The ironmaking blast furnace is a complex high temperature counter current reactor in which iron bearing materials (ore, sinter/pellet) and coke are alternately charged along with a suitable flux to create a layered burden in the furnace. The iron bearing material layers start softening and melting in the cohesive zone under the influence of the fluxing agents at the prevailing temperature which greatly reduces the layer permeability that regulates the flow of materials (gas/solid) in the furnace. It is the zone in the furnace bound by softening of the iron bearing materials at the top and melting and flowing of the same at the bottom [1]. A high softening temperature coupled with a relatively low flow temperature would form a narrow cohesive zone lower down the furnace [2]. This would decrease the distance travelled by the liquid in the furnace there by decreasing the Silicon pick-up [3,4]. On the other hand the final slag, that trickles down the Bosh region to the Hearth in the furnace, should be a short slag that starts flowing as soon as it softens. Thus fusion behaviour is an important parameter to evaluate the effectiveness of the B.F. slag.

Fusion behaviour is described in terms of four characteristic temperatures [5]; IDT, the initial deformation temperature symbolising surface stickiness, important for movement of the material in the solid state; ST, symbolising plastic distortion, indicating start of plastic distortion; HT, the liquidus temperature, symbolising sluggish flow, playing a significant role in the aerodynamics of the furnace and heat and mass transfer; and FT, the flow temperature, symbolising liquid mobility.

The slag formed in the cohesive zone is the primary slag formed with FeO as the primary fluxing constituent; the solidus temperature, fusion temperature, solidus-fusion interval being significantly affected by FeO [6]. This slag is completely different from the final slag where the fluxing is primarily caused due to the presence of basic constituents like CaO or MgO. While it is not possible to obtain primary slag from the industrial blast furnace, it is always possible to prepare a synthetic slag in the laboratory resembling the primary slag and study its flow characteristics. We have kept this venture for future studies and the present study limits itself to the study of flow characteristics of the final slag as obtained from the industry. However, it must be noted that from the process point of view the final slag should be a “Short Slag”, a slag with a small difference between the ST and FT. Such a slag acquires liquid mobility and trickles down the furnace away from the site where it starts distorting plastically, as soon as possible. This action exposes fresh sites for further reaction and is supposedly responsible for enhanced slag-metal reaction rates, influencing the blast furnace operations and the quality of the metal.
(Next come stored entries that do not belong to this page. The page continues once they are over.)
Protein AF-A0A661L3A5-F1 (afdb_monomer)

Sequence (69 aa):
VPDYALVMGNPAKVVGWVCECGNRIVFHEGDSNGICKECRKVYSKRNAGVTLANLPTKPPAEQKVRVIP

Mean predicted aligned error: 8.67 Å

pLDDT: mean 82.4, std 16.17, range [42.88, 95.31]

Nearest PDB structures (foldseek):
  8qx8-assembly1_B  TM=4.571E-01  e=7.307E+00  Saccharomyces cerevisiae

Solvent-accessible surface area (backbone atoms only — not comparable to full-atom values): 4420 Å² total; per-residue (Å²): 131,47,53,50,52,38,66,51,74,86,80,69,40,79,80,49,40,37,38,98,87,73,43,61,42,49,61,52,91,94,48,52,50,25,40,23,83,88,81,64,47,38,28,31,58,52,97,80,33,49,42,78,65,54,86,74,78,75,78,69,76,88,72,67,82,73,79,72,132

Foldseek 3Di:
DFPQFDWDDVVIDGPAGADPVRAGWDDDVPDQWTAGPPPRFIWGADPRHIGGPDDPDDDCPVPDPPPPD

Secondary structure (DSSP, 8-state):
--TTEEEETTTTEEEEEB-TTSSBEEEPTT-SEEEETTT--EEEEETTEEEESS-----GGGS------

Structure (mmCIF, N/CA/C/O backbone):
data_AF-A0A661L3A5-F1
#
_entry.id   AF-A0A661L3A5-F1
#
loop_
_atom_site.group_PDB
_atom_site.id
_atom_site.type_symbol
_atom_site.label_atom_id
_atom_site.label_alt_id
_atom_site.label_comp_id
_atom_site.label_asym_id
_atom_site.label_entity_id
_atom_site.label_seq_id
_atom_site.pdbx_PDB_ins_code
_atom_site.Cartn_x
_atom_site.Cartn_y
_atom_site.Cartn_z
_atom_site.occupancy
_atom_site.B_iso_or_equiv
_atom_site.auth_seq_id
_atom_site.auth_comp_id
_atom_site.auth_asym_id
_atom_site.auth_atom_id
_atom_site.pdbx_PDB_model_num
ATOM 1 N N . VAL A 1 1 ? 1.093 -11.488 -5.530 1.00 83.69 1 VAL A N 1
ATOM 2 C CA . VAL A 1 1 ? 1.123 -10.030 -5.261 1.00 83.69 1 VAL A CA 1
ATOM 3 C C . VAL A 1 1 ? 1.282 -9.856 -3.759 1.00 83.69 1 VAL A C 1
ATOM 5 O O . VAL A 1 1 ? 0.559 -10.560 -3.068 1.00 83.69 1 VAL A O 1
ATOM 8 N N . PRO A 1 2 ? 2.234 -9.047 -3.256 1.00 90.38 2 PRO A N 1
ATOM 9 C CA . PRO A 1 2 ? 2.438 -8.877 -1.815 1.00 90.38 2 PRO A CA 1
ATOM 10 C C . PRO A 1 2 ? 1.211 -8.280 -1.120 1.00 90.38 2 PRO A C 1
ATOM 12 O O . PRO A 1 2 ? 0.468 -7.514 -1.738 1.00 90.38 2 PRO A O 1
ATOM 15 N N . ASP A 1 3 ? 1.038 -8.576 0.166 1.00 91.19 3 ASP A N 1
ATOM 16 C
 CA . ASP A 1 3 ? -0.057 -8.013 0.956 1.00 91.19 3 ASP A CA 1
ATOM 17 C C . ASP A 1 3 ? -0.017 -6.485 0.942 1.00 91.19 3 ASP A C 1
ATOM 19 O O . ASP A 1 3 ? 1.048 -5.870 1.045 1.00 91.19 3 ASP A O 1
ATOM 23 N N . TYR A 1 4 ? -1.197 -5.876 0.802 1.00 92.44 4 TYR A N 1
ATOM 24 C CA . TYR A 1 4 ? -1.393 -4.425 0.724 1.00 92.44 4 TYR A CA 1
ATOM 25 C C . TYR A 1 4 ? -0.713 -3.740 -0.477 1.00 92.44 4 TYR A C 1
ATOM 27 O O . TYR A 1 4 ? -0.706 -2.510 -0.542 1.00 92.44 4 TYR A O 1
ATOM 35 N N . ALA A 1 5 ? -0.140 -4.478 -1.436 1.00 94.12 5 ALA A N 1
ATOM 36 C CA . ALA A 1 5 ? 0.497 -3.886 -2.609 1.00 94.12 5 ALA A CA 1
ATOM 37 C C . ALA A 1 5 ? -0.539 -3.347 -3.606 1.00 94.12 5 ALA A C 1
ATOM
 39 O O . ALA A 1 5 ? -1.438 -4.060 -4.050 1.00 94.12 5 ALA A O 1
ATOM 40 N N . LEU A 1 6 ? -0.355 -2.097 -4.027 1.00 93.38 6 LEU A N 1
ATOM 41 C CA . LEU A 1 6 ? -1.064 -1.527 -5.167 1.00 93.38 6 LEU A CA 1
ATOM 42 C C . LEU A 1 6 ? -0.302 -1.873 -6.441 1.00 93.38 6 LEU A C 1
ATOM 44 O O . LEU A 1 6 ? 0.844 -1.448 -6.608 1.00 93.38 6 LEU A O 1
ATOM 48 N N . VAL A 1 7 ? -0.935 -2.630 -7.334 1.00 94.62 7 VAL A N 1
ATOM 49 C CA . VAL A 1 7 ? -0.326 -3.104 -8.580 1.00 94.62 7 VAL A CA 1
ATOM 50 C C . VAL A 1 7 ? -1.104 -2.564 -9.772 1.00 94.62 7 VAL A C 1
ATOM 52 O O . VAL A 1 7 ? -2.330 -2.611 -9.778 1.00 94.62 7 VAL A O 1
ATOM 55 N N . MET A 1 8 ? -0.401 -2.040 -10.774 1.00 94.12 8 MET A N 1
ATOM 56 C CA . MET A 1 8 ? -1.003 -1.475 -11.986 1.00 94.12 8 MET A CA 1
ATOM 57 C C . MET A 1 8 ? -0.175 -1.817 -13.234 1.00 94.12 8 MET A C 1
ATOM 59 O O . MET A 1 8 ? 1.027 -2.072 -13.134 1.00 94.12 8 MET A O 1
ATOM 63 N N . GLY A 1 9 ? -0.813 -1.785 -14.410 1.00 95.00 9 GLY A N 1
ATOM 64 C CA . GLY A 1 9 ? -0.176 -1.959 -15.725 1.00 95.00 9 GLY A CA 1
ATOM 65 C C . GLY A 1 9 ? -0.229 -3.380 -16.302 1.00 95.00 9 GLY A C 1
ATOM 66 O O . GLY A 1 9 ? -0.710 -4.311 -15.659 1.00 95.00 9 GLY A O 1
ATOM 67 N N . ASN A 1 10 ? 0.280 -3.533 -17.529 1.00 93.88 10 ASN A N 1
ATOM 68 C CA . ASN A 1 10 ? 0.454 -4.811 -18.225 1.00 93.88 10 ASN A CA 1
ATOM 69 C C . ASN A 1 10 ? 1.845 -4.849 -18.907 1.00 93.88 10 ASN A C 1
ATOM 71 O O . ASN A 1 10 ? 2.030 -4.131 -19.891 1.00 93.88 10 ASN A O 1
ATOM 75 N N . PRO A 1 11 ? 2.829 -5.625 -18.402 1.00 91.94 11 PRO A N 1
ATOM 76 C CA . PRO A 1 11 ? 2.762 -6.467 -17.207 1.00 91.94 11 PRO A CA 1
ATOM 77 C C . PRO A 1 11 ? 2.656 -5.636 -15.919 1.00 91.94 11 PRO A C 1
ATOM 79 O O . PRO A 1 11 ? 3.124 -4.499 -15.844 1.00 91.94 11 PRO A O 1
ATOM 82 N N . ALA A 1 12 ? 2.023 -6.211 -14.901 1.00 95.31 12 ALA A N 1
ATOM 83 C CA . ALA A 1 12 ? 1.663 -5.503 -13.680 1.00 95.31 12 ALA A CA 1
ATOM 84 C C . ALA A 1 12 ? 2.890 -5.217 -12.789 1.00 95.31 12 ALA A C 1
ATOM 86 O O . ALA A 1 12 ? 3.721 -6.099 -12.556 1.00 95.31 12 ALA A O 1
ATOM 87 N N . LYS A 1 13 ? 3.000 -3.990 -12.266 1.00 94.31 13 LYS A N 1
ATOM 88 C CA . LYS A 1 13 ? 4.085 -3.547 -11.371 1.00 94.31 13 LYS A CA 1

The flow-characteristic of blast furnace slags is strongly influenced by the extent of reduction of iron oxide at low temperature (in the granular zone) besides being influenced by the composition, and the quality and the quantity of the gangue in the iron bearing materials. Ray et al. [7] have shown that the C/S (CaO/SiO2) and MgO content of the blast furnace slag greatly influence its softening-melting properties. Especially the MgO content in addition to C/S ratio is felt to be of such a great importance that Shen et al. [8] have actually proposed the addition of MgO through tuyere injection to make the MgO available later in the process. They claim that availability of MgO later in the process would result in small temperature range of cohesive zone resulting in better permeability of the bed which in turn would influence the coke consumption and quality of hot metal produced.

Keeping the above in mind, in addition to employing two different experimental techniques for measurement of the flow characteristics of industrial blast furnace slags and comparing the liquidus temperatures so obtained the present work also involves itself with analysis of the data on the basis of the chemical composition of the slag.

2. Experimental

There are two numbers of basic methods namely Pressure drop method and Slag atlas method for measuring melting characteristics of a burden or slag. The 1st method measures the width of the cohesive zone in a blast furnace directly by recording the softening (plastic distortion) and flow (liquid mobility) temperatures of the burden in terms of pressure drop.

An attempt is made [7] for testing softening and melting characteristics in the laboratory by simulating the changes occurring in a small volume of the iron bearing material in the vicinity of the cohesive zone. The changes undergone by the element as a result of the burden descent pertain to temperature, load, gas flow rate and composition. In order to achieve simulation in laboratory conditions the sample is subjected to a pre-programmed variation of temperature, composition of reducing gas and load variations as a function of time. The test consists of measuring pressure drop across the sample bed, height of the sample bed, inlet and exit gas composition/flow rates and the weight of the sample. From the data, the degree of iron oxide reduction (oxygen loss) and bed contraction are calculated and the data as obtained is presented in the form of a graph (Figure 1).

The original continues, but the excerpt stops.